Global Registration of 3D Data in Robotics for Objects Localization Using Deep Learning
Project Description
Most of existing local alignment method of 3D objects (represented as point clouds) use all points and are computationally expensive. In addition, a performance of local alignment is heavily influenced by initialization, however, for a global registration on a large scene it is hard to provide a good initialization. In this project, we consider learnable search for object’s initial alignment (global registration) based on a number of possibly promising approaches and various data modalities:
- Segmentation of RGB-D images;
- Multi-view approach;
- Feature engineering approach.
As a starting point, for our segmentation task in context of robotics, we will experiment (e.g., using deep neural networks) on the LabelFusion dataset [1]. Initially, we’ll use about 500Gb (zip) data collection.

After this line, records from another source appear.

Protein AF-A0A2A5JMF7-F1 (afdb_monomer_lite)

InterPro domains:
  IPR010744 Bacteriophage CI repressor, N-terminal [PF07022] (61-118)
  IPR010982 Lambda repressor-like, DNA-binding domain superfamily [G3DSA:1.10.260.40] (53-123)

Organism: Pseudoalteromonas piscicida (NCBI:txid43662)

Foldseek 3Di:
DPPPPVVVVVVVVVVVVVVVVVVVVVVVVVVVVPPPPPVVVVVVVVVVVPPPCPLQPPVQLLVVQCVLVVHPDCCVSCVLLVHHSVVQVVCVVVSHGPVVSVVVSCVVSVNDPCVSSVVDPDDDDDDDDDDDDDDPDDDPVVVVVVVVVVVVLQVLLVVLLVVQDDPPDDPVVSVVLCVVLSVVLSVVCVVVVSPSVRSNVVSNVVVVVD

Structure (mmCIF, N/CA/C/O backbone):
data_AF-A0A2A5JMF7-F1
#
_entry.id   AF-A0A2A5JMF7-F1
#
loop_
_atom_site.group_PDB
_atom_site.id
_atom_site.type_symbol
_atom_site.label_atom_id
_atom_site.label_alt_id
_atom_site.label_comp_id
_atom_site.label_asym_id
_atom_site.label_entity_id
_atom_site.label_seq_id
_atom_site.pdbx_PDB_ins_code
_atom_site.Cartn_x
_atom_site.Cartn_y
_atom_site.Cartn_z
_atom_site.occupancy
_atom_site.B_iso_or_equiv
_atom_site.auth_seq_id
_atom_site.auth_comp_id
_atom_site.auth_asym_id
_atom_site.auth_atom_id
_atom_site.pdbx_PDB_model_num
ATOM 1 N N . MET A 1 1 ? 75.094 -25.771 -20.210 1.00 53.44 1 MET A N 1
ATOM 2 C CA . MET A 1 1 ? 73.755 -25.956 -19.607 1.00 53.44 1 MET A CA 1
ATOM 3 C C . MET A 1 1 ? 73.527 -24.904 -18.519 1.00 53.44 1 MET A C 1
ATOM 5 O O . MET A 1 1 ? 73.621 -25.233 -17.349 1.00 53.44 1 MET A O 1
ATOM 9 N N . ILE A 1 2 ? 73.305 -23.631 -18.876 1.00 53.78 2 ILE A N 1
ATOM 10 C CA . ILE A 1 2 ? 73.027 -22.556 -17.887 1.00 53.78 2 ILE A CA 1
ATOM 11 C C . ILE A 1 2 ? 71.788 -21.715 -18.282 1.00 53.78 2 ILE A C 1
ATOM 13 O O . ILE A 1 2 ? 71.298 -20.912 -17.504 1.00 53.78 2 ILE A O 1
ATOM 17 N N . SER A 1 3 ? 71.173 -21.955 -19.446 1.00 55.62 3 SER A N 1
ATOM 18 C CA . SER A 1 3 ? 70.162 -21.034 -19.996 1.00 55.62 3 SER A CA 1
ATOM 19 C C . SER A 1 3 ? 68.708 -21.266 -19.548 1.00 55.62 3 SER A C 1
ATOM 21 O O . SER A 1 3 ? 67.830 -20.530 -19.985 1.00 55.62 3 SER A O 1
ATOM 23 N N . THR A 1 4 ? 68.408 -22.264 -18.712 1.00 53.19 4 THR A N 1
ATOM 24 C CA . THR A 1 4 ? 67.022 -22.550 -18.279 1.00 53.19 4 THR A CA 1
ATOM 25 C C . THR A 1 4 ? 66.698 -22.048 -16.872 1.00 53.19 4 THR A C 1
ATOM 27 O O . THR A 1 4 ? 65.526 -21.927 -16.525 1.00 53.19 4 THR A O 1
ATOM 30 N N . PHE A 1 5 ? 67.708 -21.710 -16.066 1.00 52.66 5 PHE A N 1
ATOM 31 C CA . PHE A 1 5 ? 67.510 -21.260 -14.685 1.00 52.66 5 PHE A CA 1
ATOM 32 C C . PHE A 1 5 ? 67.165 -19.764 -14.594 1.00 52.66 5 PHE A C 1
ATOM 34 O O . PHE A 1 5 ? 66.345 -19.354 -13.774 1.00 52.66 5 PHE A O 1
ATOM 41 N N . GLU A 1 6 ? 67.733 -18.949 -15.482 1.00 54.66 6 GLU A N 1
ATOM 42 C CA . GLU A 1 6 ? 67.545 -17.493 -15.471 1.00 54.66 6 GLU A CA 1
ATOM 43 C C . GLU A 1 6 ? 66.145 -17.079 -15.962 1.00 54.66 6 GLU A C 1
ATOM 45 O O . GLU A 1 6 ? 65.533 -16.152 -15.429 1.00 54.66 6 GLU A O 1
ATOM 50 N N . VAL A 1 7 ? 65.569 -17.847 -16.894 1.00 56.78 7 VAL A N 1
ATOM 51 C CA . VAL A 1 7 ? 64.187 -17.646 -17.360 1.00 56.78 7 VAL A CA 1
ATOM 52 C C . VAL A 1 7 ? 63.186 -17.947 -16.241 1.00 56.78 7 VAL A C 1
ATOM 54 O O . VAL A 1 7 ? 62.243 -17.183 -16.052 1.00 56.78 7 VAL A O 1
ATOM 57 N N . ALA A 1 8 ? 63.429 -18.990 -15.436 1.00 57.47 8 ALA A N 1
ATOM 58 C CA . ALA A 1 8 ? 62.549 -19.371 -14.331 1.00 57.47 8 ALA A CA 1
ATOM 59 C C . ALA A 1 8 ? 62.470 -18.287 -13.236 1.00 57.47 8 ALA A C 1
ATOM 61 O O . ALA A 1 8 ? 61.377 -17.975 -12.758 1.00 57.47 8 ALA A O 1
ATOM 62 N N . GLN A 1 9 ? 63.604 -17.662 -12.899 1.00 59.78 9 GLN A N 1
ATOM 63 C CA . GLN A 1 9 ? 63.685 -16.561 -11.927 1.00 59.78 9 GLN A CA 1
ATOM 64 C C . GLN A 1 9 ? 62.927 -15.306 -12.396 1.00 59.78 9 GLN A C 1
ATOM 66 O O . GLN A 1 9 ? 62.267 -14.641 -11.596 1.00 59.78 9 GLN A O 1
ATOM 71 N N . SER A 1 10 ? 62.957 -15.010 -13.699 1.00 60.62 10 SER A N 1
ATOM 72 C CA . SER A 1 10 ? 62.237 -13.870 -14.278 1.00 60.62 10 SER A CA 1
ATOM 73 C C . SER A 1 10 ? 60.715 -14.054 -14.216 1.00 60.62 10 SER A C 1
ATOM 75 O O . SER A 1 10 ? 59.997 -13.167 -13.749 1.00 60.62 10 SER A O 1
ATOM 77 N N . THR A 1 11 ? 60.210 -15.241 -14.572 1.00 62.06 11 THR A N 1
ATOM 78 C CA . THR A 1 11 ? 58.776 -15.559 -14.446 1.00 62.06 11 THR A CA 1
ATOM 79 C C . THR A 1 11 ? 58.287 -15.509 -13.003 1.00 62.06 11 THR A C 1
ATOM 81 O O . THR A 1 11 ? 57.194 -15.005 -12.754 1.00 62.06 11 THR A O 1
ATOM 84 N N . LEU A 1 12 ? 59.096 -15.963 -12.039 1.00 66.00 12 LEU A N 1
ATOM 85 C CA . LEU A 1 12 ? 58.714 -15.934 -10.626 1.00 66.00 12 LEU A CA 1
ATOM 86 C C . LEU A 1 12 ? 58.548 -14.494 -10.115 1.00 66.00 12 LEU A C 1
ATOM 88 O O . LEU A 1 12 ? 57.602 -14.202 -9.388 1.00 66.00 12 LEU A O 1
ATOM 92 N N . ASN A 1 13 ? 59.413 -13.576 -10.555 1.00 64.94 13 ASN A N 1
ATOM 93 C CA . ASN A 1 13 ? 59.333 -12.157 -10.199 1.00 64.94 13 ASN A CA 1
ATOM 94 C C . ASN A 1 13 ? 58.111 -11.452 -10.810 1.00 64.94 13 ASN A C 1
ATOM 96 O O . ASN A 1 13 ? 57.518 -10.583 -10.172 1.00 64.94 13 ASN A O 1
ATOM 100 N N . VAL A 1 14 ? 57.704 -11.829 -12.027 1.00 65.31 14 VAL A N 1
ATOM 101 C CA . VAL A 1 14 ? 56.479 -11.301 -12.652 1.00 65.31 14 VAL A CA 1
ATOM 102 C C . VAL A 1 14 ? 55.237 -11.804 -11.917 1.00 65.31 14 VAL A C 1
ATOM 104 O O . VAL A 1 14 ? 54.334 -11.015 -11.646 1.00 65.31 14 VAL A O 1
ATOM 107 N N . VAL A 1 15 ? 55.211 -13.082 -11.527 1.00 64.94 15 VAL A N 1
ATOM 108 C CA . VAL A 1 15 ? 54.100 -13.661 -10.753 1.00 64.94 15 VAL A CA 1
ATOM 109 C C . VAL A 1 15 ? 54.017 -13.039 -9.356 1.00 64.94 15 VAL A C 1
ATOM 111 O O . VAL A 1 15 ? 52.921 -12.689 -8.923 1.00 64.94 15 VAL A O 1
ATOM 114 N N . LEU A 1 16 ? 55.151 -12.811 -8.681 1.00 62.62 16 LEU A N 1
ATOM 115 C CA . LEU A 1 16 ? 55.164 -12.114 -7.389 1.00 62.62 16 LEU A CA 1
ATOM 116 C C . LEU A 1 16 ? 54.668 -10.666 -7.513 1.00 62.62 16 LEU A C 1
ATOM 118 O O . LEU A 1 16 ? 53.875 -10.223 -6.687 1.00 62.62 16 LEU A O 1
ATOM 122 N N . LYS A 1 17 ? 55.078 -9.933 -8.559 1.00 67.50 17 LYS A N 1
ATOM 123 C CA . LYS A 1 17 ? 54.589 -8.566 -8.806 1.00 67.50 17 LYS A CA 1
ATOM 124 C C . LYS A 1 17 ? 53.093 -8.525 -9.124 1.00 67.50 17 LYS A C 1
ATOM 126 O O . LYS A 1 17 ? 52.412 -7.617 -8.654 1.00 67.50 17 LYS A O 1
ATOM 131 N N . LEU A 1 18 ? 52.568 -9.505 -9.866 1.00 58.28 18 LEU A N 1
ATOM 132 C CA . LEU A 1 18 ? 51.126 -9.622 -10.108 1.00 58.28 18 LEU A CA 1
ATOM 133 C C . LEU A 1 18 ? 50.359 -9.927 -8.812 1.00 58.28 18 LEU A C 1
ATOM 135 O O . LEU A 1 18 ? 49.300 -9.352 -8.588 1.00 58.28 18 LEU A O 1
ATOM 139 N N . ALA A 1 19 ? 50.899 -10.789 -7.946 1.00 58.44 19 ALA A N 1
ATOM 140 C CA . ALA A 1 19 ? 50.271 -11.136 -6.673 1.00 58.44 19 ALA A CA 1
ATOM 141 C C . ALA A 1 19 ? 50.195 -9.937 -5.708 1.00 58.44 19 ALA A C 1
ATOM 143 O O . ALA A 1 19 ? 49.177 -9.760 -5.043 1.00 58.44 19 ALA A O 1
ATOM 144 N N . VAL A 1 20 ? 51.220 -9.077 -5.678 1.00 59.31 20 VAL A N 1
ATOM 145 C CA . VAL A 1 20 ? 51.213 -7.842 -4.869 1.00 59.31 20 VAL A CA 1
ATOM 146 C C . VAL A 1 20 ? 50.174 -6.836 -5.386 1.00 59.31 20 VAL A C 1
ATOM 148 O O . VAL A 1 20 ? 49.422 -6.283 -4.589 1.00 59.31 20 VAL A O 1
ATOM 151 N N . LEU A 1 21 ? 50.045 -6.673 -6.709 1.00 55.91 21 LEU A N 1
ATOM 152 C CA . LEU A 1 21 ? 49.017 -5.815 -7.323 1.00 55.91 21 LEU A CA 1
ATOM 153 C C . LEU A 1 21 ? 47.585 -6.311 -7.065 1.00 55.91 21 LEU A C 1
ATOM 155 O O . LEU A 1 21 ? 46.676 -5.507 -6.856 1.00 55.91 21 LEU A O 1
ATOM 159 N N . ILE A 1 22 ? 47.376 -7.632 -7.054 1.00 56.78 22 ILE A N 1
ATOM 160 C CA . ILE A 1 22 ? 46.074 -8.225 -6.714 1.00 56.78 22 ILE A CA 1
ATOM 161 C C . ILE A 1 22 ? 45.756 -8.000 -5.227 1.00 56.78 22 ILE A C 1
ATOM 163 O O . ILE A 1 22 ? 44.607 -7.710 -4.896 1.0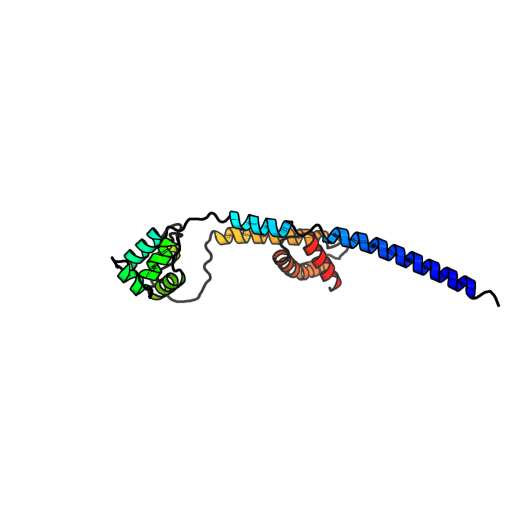0 56.78 22 ILE A O 1
ATOM 167 N N . CYS A 1 23 ? 46.763 -8.048 -4.350 1.00 46.72 23 CYS A N 1
ATOM 168 C CA . CYS A 1 23 ? 46.589 -7.806 -2.918 1.00 46.72 23 CYS A CA 1
ATOM 169 C C . CYS A 1 23 ? 46.225 -6.339 -2.611 1.00 46.72 23 CYS A C 1
ATOM 171 O O . CYS A 1 23 ? 45.297 -6.099 -1.843 1.00 46.72 23 CYS A O 1
ATOM 173 N N . GLU A 1 24 ? 46.853 -5.358 -3.274 1.00 51.06 24 GLU A N 1
ATOM 174 C CA . GLU A 1 24 ? 46.509 -3.931 -3.106 1.00 51.06 24 GLU A CA 1
ATOM 175 C C . GLU A 1 24 ? 45.102 -3.583 -3.630 1.00 51.06 24 GLU A C 1
ATOM 177 O O . GLU A 1 24 ? 44.421 -2.710 -3.089 1.00 51.06 24 GLU A O 1
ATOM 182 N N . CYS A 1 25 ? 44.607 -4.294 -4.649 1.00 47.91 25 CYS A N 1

Multi-view approach implies working with 2D images, but in this task we have several images of one scene (from different view angles). Hence, appropriate NN architectures will also be fine-tuned using LabelFusion dataset. Finally, feature engineering approaches imply operating with point clouds (added meshes and RGB-D images).
References
- Marion, Pat, et al. “A pipeline for generating ground truth labels for real rgbd data of cluttered scenes.” arXiv preprint arXiv:1707.04796(2017).